CBN To Invest 500 Bln Naira To Boost Oil Palm Production In 8-Year

Nigeria plans to invest about 180 billion naira in Palm Oil production to boost output and increase export earnings from the commodity, a Trade and Investment ministry document has shown.
Already, the Central Bank of Nigeria (CBN) has commenced disbursement of fund to oil Palm producers in the quest to ensure massive production of the commodity.

The CBN Governor Godwin Emefiel said 30 billion has been disbursed to oil palm producers, while the regulatory bank plans to investigate those behind the smuggling of palm oil into the country and sanction them appropriately.
Nigeria plans to increase its palm oil production by 700 percent over the next eight years with the new intervention fund from the CBN.

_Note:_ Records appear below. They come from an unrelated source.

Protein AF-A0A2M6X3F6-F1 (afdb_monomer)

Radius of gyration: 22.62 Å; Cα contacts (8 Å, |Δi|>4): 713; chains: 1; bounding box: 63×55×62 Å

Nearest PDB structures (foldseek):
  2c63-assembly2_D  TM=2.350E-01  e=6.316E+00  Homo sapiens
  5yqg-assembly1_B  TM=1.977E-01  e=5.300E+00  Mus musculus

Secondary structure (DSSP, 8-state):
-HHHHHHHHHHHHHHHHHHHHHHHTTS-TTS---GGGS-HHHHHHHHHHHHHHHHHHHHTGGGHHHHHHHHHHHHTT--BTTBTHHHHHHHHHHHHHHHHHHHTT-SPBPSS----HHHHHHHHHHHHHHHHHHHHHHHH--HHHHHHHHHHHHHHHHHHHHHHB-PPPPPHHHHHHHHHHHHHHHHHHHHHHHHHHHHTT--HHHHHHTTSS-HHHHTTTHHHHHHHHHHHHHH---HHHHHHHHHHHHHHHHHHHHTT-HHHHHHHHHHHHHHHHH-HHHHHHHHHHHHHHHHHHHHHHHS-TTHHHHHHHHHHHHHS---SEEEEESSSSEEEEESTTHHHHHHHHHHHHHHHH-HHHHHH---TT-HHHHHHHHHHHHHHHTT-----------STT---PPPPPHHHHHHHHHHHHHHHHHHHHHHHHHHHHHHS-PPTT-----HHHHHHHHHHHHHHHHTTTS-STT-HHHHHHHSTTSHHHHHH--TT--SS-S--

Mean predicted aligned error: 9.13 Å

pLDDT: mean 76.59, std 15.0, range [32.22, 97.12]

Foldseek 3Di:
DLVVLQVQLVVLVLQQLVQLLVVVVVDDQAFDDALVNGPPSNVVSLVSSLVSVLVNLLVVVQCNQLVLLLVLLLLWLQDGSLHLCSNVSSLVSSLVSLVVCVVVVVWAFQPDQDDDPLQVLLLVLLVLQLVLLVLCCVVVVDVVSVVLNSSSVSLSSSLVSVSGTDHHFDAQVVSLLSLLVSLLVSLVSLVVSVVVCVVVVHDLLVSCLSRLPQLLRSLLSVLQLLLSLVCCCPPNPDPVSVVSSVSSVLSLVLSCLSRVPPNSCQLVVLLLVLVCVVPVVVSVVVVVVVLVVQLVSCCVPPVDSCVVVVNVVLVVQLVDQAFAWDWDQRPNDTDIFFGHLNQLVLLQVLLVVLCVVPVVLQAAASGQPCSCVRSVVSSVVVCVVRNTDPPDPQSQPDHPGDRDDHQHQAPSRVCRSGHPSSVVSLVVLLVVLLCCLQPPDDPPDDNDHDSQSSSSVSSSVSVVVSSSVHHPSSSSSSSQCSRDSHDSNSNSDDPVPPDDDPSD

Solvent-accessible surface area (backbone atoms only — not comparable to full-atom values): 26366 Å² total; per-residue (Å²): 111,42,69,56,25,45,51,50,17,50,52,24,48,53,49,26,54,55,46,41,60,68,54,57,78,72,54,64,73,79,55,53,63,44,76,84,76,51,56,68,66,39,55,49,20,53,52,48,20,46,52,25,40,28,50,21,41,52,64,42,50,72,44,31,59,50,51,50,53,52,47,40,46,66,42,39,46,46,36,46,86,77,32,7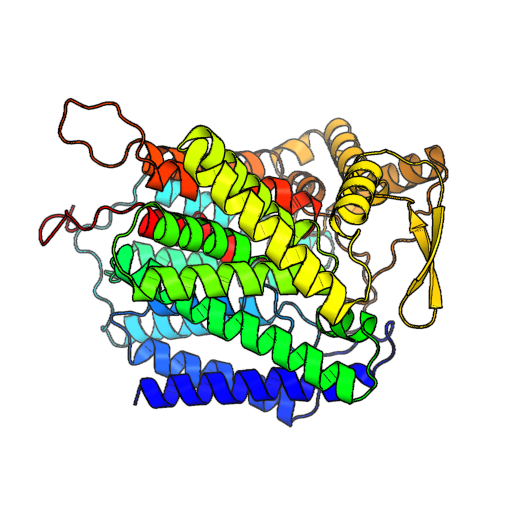4,50,43,52,46,52,53,47,50,33,50,35,53,26,50,52,49,30,45,75,69,61,73,41,44,69,47,94,76,84,72,81,51,72,66,50,49,50,49,51,51,39,37,51,50,53,26,50,24,11,47,46,9,24,68,77,68,67,37,70,67,18,48,52,46,26,52,45,32,49,44,53,44,52,42,51,49,49,54,74,48,28,63,68,54,76,64,55,26,68,62,47,48,51,48,47,34,54,50,46,39,54,45,47,49,49,53,51,50,52,51,53,53,40,49,75,71,69,47,54,71,68,54,64,40,57,56,28,74,40,52,47,32,34,60,28,51,39,37,42,55,44,43,32,47,22,52,44,33,51,77,73,46,85,57,61,69,54,27,53,43,16,51,50,33,52,53,44,54,50,51,49,23,60,81,46,74,15,69,47,31,45,43,30,50,55,46,28,49,52,49,42,38,79,73,40,53,72,64,39,56,54,50,50,53,52,48,52,53,50,49,32,54,51,30,37,75,78,67,70,42,64,58,53,70,57,55,48,50,51,50,51,52,46,41,74,38,83,44,74,29,57,41,75,44,78,54,93,92,36,82,42,60,31,40,27,62,40,34,58,57,54,40,43,36,52,11,27,52,54,35,35,74,77,34,63,69,40,34,47,60,21,54,7,36,84,28,37,57,84,65,20,37,68,46,30,48,54,52,25,59,75,45,57,24,54,74,54,71,83,50,77,59,64,25,74,85,66,41,90,51,86,66,79,57,45,18,56,28,37,46,43,41,12,33,3,50,53,46,53,52,38,53,48,49,35,52,49,50,47,48,49,44,52,67,61,64,83,68,75,93,85,68,100,62,82,54,73,66,37,54,32,56,45,29,36,67,58,34,51,67,61,40,17,67,70,38,62,55,87,78,36,62,52,56,57,43,39,54,32,86,81,20,56,52,50,34,64,58,44,69,73,84,67,65,94,71,82,88,86,119

Structure (mmCIF, N/CA/C/O backbone):
data_AF-A0A2M6X3F6-F1
#
_entry.id   AF-A0A2M6X3F6-F1
#
loop_
_atom_site.group_PDB
_atom_site.id
_atom_site.type_symbol
_atom_site.label_atom_id
_atom_site.label_alt_id
_atom_site.label_comp_id
_atom_site.label_asym_id
_atom_site.label_entity_id
_atom_site.label_seq_id
_atom_site.pdbx_PDB_ins_code
_atom_site.Cartn_x
_atom_site.Cartn_y
_atom_site.Cartn_z
_atom_site.occupancy
_atom_site.B_iso_or_equiv
_atom_site.auth_seq_id
_atom_site.auth_comp_id
_atom_site.auth_asym_id
_atom_site.auth_atom_id
_atom_site.pdbx_PDB_model_num
ATOM 1 N N . MET A 1 1 ? 8.557 2.774 28.776 1.00 61.91 1 MET A N 1
ATOM 2 C CA . MET A 1 1 ? 9.375 1.928 27.886 1.00 61.91 1 MET A CA 1
ATOM 3 C C . MET A 1 1 ? 8.894 2.038 26.434 1.00 61.91 1 MET A C 1
ATOM 5 O O . MET A 1 1 ? 9.732 2.229 25.570 1.00 61.91 1 MET A O 1
ATOM 9 N N . GLY A 1 2 ? 7.585 2.130 26.163 1.00 76.12 2 GLY A N 1
ATOM 10 C CA . GLY A 1 2 ? 7.054 2.121 24.791 1.00 76.12 2 GLY A CA 1
ATOM 11 C C . GLY A 1 2 ? 7.553 3.232 23.866 1.00 76.12 2 GLY A C 1
ATOM 12 O O . GLY A 1 2 ? 7.892 2.963 22.719 1.00 76.12 2 GLY A O 1
ATOM 13 N N . GLN A 1 3 ? 7.684 4.469 24.360 1.00 84.81 3 GLN A N 1
ATOM 14 C CA . GLN A 1 3 ? 8.261 5.568 23.569 1.00 84.81 3 GLN A CA 1
ATOM 15 C C . GLN A 1 3 ? 9.731 5.323 23.204 1.00 84.81 3 GLN A C 1
ATOM 17 O O . GLN A 1 3 ? 10.150 5.673 22.104 1.00 84.81 3 GLN A O 1
ATOM 22 N N . LEU A 1 4 ? 10.495 4.686 24.098 1.00 87.88 4 LEU A N 1
ATOM 23 C CA . LEU A 1 4 ? 11.879 4.303 23.833 1.00 87.88 4 LEU A CA 1
ATOM 24 C C . LEU A 1 4 ? 11.930 3.196 22.776 1.00 87.88 4 LEU A C 1
ATOM 26 O O . LEU A 1 4 ? 12.681 3.323 21.820 1.00 87.88 4 LEU A O 1
ATOM 30 N N . SER A 1 5 ? 11.093 2.161 22.888 1.00 87.94 5 SER A N 1
ATOM 31 C CA . SER A 1 5 ? 11.021 1.078 21.896 1.00 87.94 5 SER A CA 1
ATOM 32 C C . SER A 1 5 ? 10.640 1.600 20.505 1.00 87.94 5 SER A C 1
ATOM 34 O O . SER A 1 5 ? 11.270 1.235 19.516 1.00 87.94 5 SER A O 1
ATOM 36 N N . LEU A 1 6 ? 9.685 2.533 20.416 1.00 86.75 6 LEU A N 1
ATOM 37 C CA . LEU A 1 6 ? 9.342 3.192 19.153 1.00 86.75 6 LEU A CA 1
ATOM 38 C C . LEU A 1 6 ? 10.509 4.024 18.598 1.00 86.75 6 LEU A C 1
ATOM 40 O O . LEU A 1 6 ? 10.812 3.931 17.410 1.00 86.75 6 LEU A O 1
ATOM 44 N N . ALA A 1 7 ? 11.184 4.806 19.446 1.00 88.06 7 ALA A N 1
ATOM 45 C CA . ALA A 1 7 ? 12.343 5.598 19.038 1.00 88.06 7 ALA A CA 1
ATOM 46 C C . ALA A 1 7 ? 13.493 4.711 18.535 1.00 88.06 7 ALA A C 1
ATOM 48 O O . ALA A 1 7 ? 14.088 5.011 17.502 1.00 88.06 7 ALA A O 1
ATOM 49 N N . MET A 1 8 ? 13.757 3.586 19.207 1.00 91.56 8 MET A N 1
ATOM 50 C CA . MET A 1 8 ? 14.763 2.607 18.790 1.00 91.56 8 MET A CA 1
ATOM 51 C C . MET A 1 8 ? 14.386 1.942 17.463 1.00 91.56 8 MET A C 1
ATOM 53 O O . MET A 1 8 ? 15.227 1.844 16.573 1.00 91.56 8 MET A O 1
ATOM 57 N N . SER A 1 9 ? 13.119 1.554 17.282 1.00 87.94 9 SER A N 1
ATOM 58 C CA . SER A 1 9 ? 12.630 1.051 15.992 1.00 87.94 9 SER A CA 1
ATOM 59 C C . SER A 1 9 ? 12.840 2.080 14.877 1.00 87.94 9 SER A C 1
ATOM 61 O O . SER A 1 9 ? 13.310 1.720 13.801 1.00 87.94 9 SER A O 1
ATOM 63 N N . GLY A 1 10 ? 12.527 3.355 15.130 1.00 85.69 10 GLY A N 1
ATOM 64 C CA . GLY A 1 10 ? 12.747 4.443 14.177 1.00 85.69 10 GLY A CA 1
ATOM 65 C C . GLY A 1 10 ? 14.228 4.663 13.855 1.00 85.69 10 GLY A C 1
ATOM 66 O O . GLY A 1 10 ? 14.584 4.829 12.691 1.00 85.69 10 GLY A O 1
ATOM 67 N N . PHE A 1 11 ? 15.102 4.594 14.860 1.00 89.50 11 PHE A N 1
ATOM 68 C CA . PHE A 1 11 ? 16.550 4.688 14.679 1.00 89.50 11 PHE A CA 1
ATOM 69 C C . PHE A 1 11 ? 17.084 3.580 13.762 1.00 89.50 11 PHE A C 1
ATOM 71 O O . PHE A 1 11 ? 17.756 3.877 12.776 1.00 89.50 11 PHE A O 1
ATOM 78 N N . PHE A 1 12 ? 16.744 2.314 14.032 1.00 89.19 12 PHE A N 1
ATOM 79 C CA . PHE A 1 12 ? 17.189 1.194 13.194 1.00 89.19 12 PHE A CA 1
ATOM 80 C C . PHE A 1 12 ? 16.574 1.213 11.799 1.00 89.19 12 PHE A C 1
ATOM 82 O O . PHE A 1 12 ? 17.227 0.800 10.845 1.00 89.19 12 PHE A O 1
ATOM 89 N N . PHE A 1 13 ? 15.354 1.727 11.663 1.00 84.75 13 PHE A N 1
ATOM 90 C CA . PHE A 1 13 ? 14.728 1.923 10.364 1.00 84.75 13 PHE A CA 1
ATOM 91 C C . PHE A 1 13 ? 15.481 2.952 9.508 1.00 84.75 13 PHE A C 1
ATOM 93 O O . PHE A 1 13 ? 15.810 2.686 8.353 1.00 84.75 13 PHE A O 1
ATOM 100 N N . ILE A 1 14 ? 15.825 4.104 10.088 1.00 83.25 14 ILE A N 1
ATOM 101 C CA . ILE A 1 14 ? 16.640 5.125 9.420 1.00 83.25 14 ILE A CA 1
ATOM 102 C C . ILE A 1 14 ? 18.017 4.549 9.065 1.00 83.25 14 ILE A C 1
ATOM 104 O O . ILE A 1 14 ? 18.470 4.678 7.929 1.00 83.25 14 ILE A O 1
ATOM 108 N N . LEU A 1 15 ? 18.658 3.857 10.010 1.00 85.25 15 LEU A N 1
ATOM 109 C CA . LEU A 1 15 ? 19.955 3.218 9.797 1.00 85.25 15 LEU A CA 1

According to Emefiele, the President has given the regulatory bank a matching order to replicate the success in the rice production in the oil palm sector.
The government initiative was meant to boost domestic production of oil palm to about five million tons from 600,000 tons a year.
The Trade and Investment Ministry also said the government oil palm policy would span over eight years between 2019 and 2027.
“Our policy objectives over an eight-year period will see that we locally produce 100 percent of local crude palm oil demand by 2027, increase revenue from importation via duties and deliver 225,000 full-time jobs and at least 450,000 seasonal jobs,” it said.
Emefiele met with stakeholders in the oil palm production chain in Abuja on Friday.
The regulatory bank has increasingly get involved in direct intervention in some sector of the economy in apparent government decision to increase production, create job and wean the country of crude oil dependent.
The CBN has invested huge resources under its Anchor Borrower Scheme to boost rice production in the country and reduce importation of the commodity.
Recently, the bank has begun intervention in the Cotton production chain as a means to revive the textile industry, which in the eighties and nineties was the biggest employer of labour in the country.